George Demetri, MDGeorge Demetri, MD

New data point to the lasting benefit, for many patients, of a targeted drug that has revolutionized the treatment of a rare digestive-tract cancer.

The findings showed that 26 percent of patients treated with the drug imatinib (Gleevec®) for advanced gastrointestinal stromal tumors (GIST) survived at least eight years after receiving the therapy in a phase III clinical trial. An estimated 22 percent survived at least 10 years.

The findings will be presented at the American Society of Clinical Oncology (ASCO) meeting on June 2, 2014 by Dana-Farber Cancer Institute researchers who led the study with colleagues at cancer centers and hospitals across the United States and Canada.

“This study confirms the long-term benefit of targeted therapy in a subset of patients with life-threatening advanced GIST,” said study leader George Demetri, MD, senior vice president for Experimental Therapeutics at Dana-Farber and director of the Dana-Farber Center for Sarcoma and Bone Oncology. “Our research is focusing on why this subset does so well, and also stresses new ways to address the problems of resistance to targeted therapy with combinations of drugs as well as new therapeutic strategies and novel agents.”

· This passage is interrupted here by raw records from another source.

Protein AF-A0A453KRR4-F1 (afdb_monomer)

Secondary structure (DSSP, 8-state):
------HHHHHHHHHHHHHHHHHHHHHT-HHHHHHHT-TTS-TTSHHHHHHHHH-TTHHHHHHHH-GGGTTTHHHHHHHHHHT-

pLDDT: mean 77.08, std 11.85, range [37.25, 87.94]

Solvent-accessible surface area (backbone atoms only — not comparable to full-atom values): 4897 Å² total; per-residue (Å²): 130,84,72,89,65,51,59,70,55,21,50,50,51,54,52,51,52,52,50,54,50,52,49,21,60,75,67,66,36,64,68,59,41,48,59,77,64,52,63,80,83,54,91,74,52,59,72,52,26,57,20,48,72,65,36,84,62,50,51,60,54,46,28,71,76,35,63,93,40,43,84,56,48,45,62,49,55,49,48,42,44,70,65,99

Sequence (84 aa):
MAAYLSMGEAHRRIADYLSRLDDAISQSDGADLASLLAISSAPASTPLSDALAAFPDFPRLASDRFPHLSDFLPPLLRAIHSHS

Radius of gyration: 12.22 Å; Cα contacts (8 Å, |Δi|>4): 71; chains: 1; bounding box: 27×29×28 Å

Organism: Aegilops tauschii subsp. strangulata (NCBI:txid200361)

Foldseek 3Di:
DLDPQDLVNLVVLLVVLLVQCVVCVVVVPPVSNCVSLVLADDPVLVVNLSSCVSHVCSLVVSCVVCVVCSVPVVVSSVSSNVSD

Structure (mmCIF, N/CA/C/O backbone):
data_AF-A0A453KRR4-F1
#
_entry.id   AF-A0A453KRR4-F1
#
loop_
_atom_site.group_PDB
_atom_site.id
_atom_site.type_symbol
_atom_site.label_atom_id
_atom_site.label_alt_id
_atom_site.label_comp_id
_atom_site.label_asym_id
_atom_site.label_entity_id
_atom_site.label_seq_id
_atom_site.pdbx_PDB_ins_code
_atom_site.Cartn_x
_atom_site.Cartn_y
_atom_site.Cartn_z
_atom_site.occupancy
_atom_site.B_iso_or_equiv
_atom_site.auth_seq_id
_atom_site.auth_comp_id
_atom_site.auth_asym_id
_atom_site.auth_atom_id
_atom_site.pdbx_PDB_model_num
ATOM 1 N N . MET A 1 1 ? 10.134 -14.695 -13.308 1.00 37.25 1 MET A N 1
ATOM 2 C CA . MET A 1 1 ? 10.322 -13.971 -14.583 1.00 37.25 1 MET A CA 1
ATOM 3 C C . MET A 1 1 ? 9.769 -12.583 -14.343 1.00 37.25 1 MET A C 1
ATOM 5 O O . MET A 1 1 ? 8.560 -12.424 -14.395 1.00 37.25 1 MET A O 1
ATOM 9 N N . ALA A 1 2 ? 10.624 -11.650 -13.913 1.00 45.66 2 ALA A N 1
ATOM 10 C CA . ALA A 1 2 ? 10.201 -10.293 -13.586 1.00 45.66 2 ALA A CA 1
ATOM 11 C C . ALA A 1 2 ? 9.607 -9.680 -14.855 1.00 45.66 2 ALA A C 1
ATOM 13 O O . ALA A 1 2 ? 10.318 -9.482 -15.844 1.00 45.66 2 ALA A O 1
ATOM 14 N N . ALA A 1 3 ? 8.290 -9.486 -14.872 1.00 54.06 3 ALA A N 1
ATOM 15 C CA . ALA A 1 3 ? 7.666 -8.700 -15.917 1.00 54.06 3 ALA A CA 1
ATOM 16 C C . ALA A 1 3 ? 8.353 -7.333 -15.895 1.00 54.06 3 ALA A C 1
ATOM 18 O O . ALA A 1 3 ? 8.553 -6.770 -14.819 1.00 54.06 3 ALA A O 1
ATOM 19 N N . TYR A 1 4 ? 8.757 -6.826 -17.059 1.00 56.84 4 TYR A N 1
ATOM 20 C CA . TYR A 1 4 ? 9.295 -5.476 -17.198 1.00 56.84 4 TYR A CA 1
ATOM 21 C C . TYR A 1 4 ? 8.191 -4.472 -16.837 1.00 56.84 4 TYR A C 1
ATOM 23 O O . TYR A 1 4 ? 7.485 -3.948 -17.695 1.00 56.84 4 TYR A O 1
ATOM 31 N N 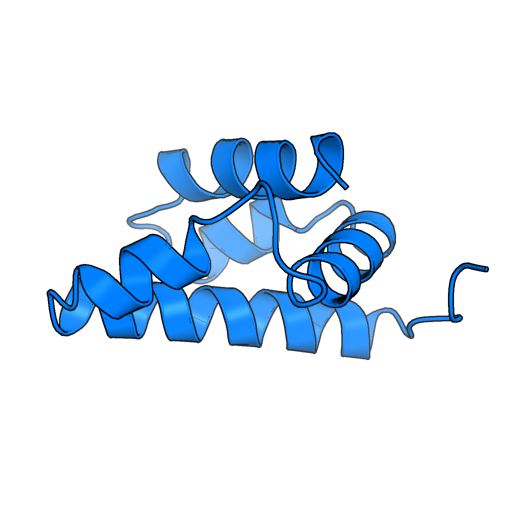. LEU A 1 5 ? 7.990 -4.264 -15.540 1.00 68.38 5 LEU A N 1
ATOM 32 C CA . LEU A 1 5 ? 7.084 -3.285 -14.979 1.00 68.38 5 LEU A CA 1
ATOM 33 C C . LEU A 1 5 ? 7.702 -1.921 -15.251 1.00 68.38 5 LEU A C 1
ATOM 35 O O . LEU A 1 5 ? 8.782 -1.599 -14.757 1.00 68.38 5 LEU A O 1
ATOM 39 N N . SER A 1 6 ? 7.026 -1.121 -16.072 1.00 76.81 6 SER A N 1
ATOM 40 C CA . SER A 1 6 ? 7.429 0.268 -16.257 1.00 76.81 6 SER A CA 1
ATOM 41 C C . SER A 1 6 ? 7.373 0.981 -14.910 1.00 76.81 6 SER A C 1
ATOM 43 O O . SER A 1 6 ? 6.420 0.806 -14.152 1.00 76.81 6 SER A O 1
ATOM 45 N N . MET A 1 7 ? 8.366 1.823 -14.625 1.00 77.19 7 MET A N 1
ATOM 46 C CA . MET A 1 7 ? 8.465 2.569 -13.364 1.00 77.19 7 MET A CA 1
ATOM 47 C C . MET A 1 7 ? 7.166 3.325 -13.025 1.00 77.19 7 MET A C 1
ATOM 49 O O . MET A 1 7 ? 6.736 3.343 -11.875 1.00 77.19 7 MET A O 1
ATOM 53 N N . GLY A 1 8 ? 6.479 3.877 -14.034 1.00 81.44 8 GLY A N 1
ATOM 54 C CA . GLY A 1 8 ? 5.180 4.536 -13.858 1.00 81.44 8 GLY A CA 1
ATOM 55 C C . GLY A 1 8 ? 4.036 3.591 -13.469 1.00 81.44 8 GLY A C 1
ATOM 56 O O . GLY A 1 8 ? 3.131 3.987 -12.739 1.00 81.44 8 GLY A O 1
ATOM 57 N N . GLU A 1 9 ? 4.078 2.333 -13.903 1.00 82.88 9 GLU A N 1
ATOM 58 C CA . GLU A 1 9 ? 3.083 1.332 -13.522 1.00 82.88 9 GLU A CA 1
ATOM 59 C C . GLU A 1 9 ? 3.359 0.763 -12.129 1.00 82.88 9 GLU A C 1
ATOM 61 O O . GLU A 1 9 ? 2.423 0.589 -11.352 1.00 82.88 9 GLU A O 1
ATOM 66 N N . ALA A 1 10 ? 4.634 0.581 -11.770 1.00 84.19 10 ALA A N 1
ATOM 67 C CA . ALA A 1 10 ? 5.029 0.281 -10.397 1.00 84.19 10 ALA A CA 1
ATOM 68 C C . ALA A 1 10 ? 4.545 1.379 -9.437 1.00 84.19 10 ALA A C 1
ATOM 70 O O . ALA A 1 10 ? 3.864 1.097 -8.451 1.00 84.19 10 ALA A O 1
ATOM 71 N N . HIS A 1 11 ? 4.789 2.641 -9.796 1.00 84.44 11 HIS A N 1
ATOM 72 C CA . HIS A 1 11 ? 4.291 3.794 -9.058 1.00 84.44 11 HIS A CA 1
ATOM 73 C C . HIS A 1 11 ? 2.760 3.786 -8.929 1.00 84.44 11 HIS A C 1
ATOM 75 O O . HIS A 1 11 ? 2.236 3.937 -7.827 1.00 84.44 11 HIS A O 1
ATOM 81 N N . ARG A 1 12 ? 2.030 3.546 -10.029 1.00 84.88 12 ARG A N 1
ATOM 82 C CA . ARG A 1 12 ? 0.561 3.472 -10.013 1.00 84.88 12 ARG A CA 1
ATOM 83 C C . ARG A 1 12 ? 0.050 2.364 -9.091 1.00 84.88 12 ARG A C 1
ATOM 85 O O . ARG A 1 12 ? -0.920 2.596 -8.382 1.00 84.88 12 ARG A O 1
ATOM 92 N N . ARG A 1 13 ? 0.688 1.191 -9.075 1.00 85.12 13 ARG A N 1
ATOM 93 C CA . ARG A 1 13 ? 0.296 0.063 -8.210 1.00 85.12 13 ARG A CA 1
ATOM 94 C C . ARG A 1 13 ? 0.545 0.349 -6.734 1.00 85.12 13 ARG A C 1
ATOM 96 O O . ARG A 1 13 ? -0.332 0.081 -5.920 1.00 85.12 13 ARG A O 1
ATOM 103 N N . ILE A 1 14 ? 1.700 0.927 -6.398 1.00 84.88 14 ILE A N 1
ATOM 104 C CA . ILE A 1 14 ? 2.006 1.350 -5.024 1.00 84.88 14 ILE A CA 1
ATOM 105 C C . ILE A 1 14 ? 0.992 2.410 -4.579 1.00 84.88 14 ILE A C 1
ATOM 107 O O . ILE A 1 14 ? 0.412 2.296 -3.505 1.00 84.88 14 ILE A O 1
ATOM 111 N N . ALA A 1 15 ? 0.717 3.404 -5.425 1.00 85.69 15 ALA A N 1
ATOM 112 C CA . ALA A 1 15 ? -0.263 4.444 -5.137 1.00 85.69 15 ALA A CA 1
ATOM 113 C C . ALA A 1 15 ? -1.686 3.883 -4.948 1.00 85.69 15 ALA A C 1
ATOM 115 O O . ALA A 1 15 ? -2.369 4.293 -4.013 1.00 85.69 15 ALA A O 1
ATOM 116 N N . ASP A 1 16 ? -2.124 2.946 -5.795 1.00 87.12 16 ASP A N 1
ATOM 117 C CA . ASP A 1 16 ? -3.435 2.289 -5.687 1.00 87.12 16 ASP A CA 1
ATOM 118 C C . ASP A 1 16 ? -3.559 1.493 -4.382 1.00 87.12 16 ASP A C 1
ATOM 120 O O . ASP A 1 16 ? -4.545 1.638 -3.666 1.00 87.12 16 ASP A O 1
ATOM 124 N N . TYR A 1 17 ? -2.524 0.723 -4.023 1.00 86.12 17 TYR A N 1
ATOM 125 C CA . TYR A 1 17 ? -2.475 -0.009 -2.755 1.00 86.12 17 TYR A CA 1
ATOM 126 C C . TYR A 1 17 ? -2.595 0.928 -1.550 1.00 86.12 17 TYR A C 1
ATOM 128 O O . TYR A 1 17 ? -3.410 0.692 -0.661 1.00 86.12 17 TYR A O 1
ATOM 136 N N . LEU A 1 18 ? -1.814 2.010 -1.537 1.00 86.06 18 LEU A N 1
ATOM 137 C CA . LEU A 1 18 ? -1.844 2.969 -0.438 1.00 86.06 18 LEU A CA 1
ATOM 138 C C . LEU A 1 18 ? -3.197 3.687 -0.330 1.00 86.06 18 LEU A C 1
ATOM 140 O O . LEU A 1 18 ? -3.675 3.903 0.776 1.00 86.06 18 LEU A O 1
ATOM 144 N N . SER A 1 19 ? -3.833 4.016 -1.460 1.00 87.69 19 SER A N 1
ATOM 145 C CA . SER A 1 19 ? -5.182 4.594 -1.468 1.00 87.69 19 SER A CA 1
ATOM 146 C C . SER A 1 19 ? -6.219 3.637 -0.876 1.00 87.69 19 SER A C 1
ATOM 148 O O . SER A 1 19 ? -7.009 4.056 -0.042 1.00 87.69 19 SER A O 1
ATOM 150 N N . ARG A 1 20 ? -6.177 2.345 -1.226 1.00 85.56 20 ARG A N 1
ATOM 151 C CA . ARG A 1 20 ? -7.076 1.341 -0.627 1.00 85.56 20 ARG A CA 1
ATOM 152 C C . ARG A 1 20 ? -6.843 1.167 0.870 1.00 85.56 20 ARG A C 1
ATOM 154 O O . ARG A 1 20 ? -7.794 0.942 1.609 1.00 85.56 20 ARG A O 1
ATOM 161 N N . LEU A 1 21 ? -5.587 1.251 1.311 1.00 84.69 21 LEU A N 1
ATOM 162 C CA . LEU A 1 21 ? -5.246 1.179 2.729 1.00 84.69 21 LEU A CA 1
ATOM 163 C C . LEU A 1 21 ? -5.835 2.368 3.495 1.00 84.69 21 LEU A C 1
ATOM 165 O O . LEU A 1 21 ? -6.444 2.170 4.539 1.00 84.69 21 LEU A O 1
ATOM 169 N N . ASP A 1 22 ? -5.688 3.580 2.964 1.00 85.38 22 ASP A N 1
ATOM 170 C CA . ASP A 1 22 ? -6.250 4.802 3.546 1.00 85.38 22 ASP A CA 1
ATOM 171 C C . ASP A 1 22 ? -7.785 4.786 3.576 1.00 85.38 22 ASP A C 1
ATOM 173 O O . ASP A 1 22 ? -8.387 5.121 4.598 1.00 85.38 22 ASP A O 1
ATOM 177 N N . ASP A 1 23 ? -8.419 4.304 2.504 1.00 87.69 23 ASP A N 1
ATOM 178 C CA . ASP A 1 23 ? -9.869 4.110 2.448 1.00 87.69 23 ASP A CA 1
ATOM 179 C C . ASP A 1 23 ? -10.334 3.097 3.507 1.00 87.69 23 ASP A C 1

GIST, which is diagnosed in 4,000-5,000 Americans each year, occurs when abnormal cells form in the gastrointestinal tract – the stomach, small intestine, and large intestine. In the vast majority of GISTs, the tumor cells have a mutation in the KIT gene, which causes the cells to divide uncontrollably. Imatinib targets this abnormality.

The new study is based on a long-term follow-up of 695 patients with advanced GIST who participated in a clinical trial of imatinib beginning in 2001. In addition to the survival data, researchers gathered more in-depth information on 179 of these patients. Forty-nine percent of them had been treated only with imatinib for GIST; 39 percent had received other systemic agents. Some of the patients had undergone surgery or received radiation therapy for GIST recurrences.

Researchers are exploring the factors that enable some GIST patients to live with no worsening of their disease for 10 years, and are working to improve treatments for those patients whose GIST cells carry other genetic mutations.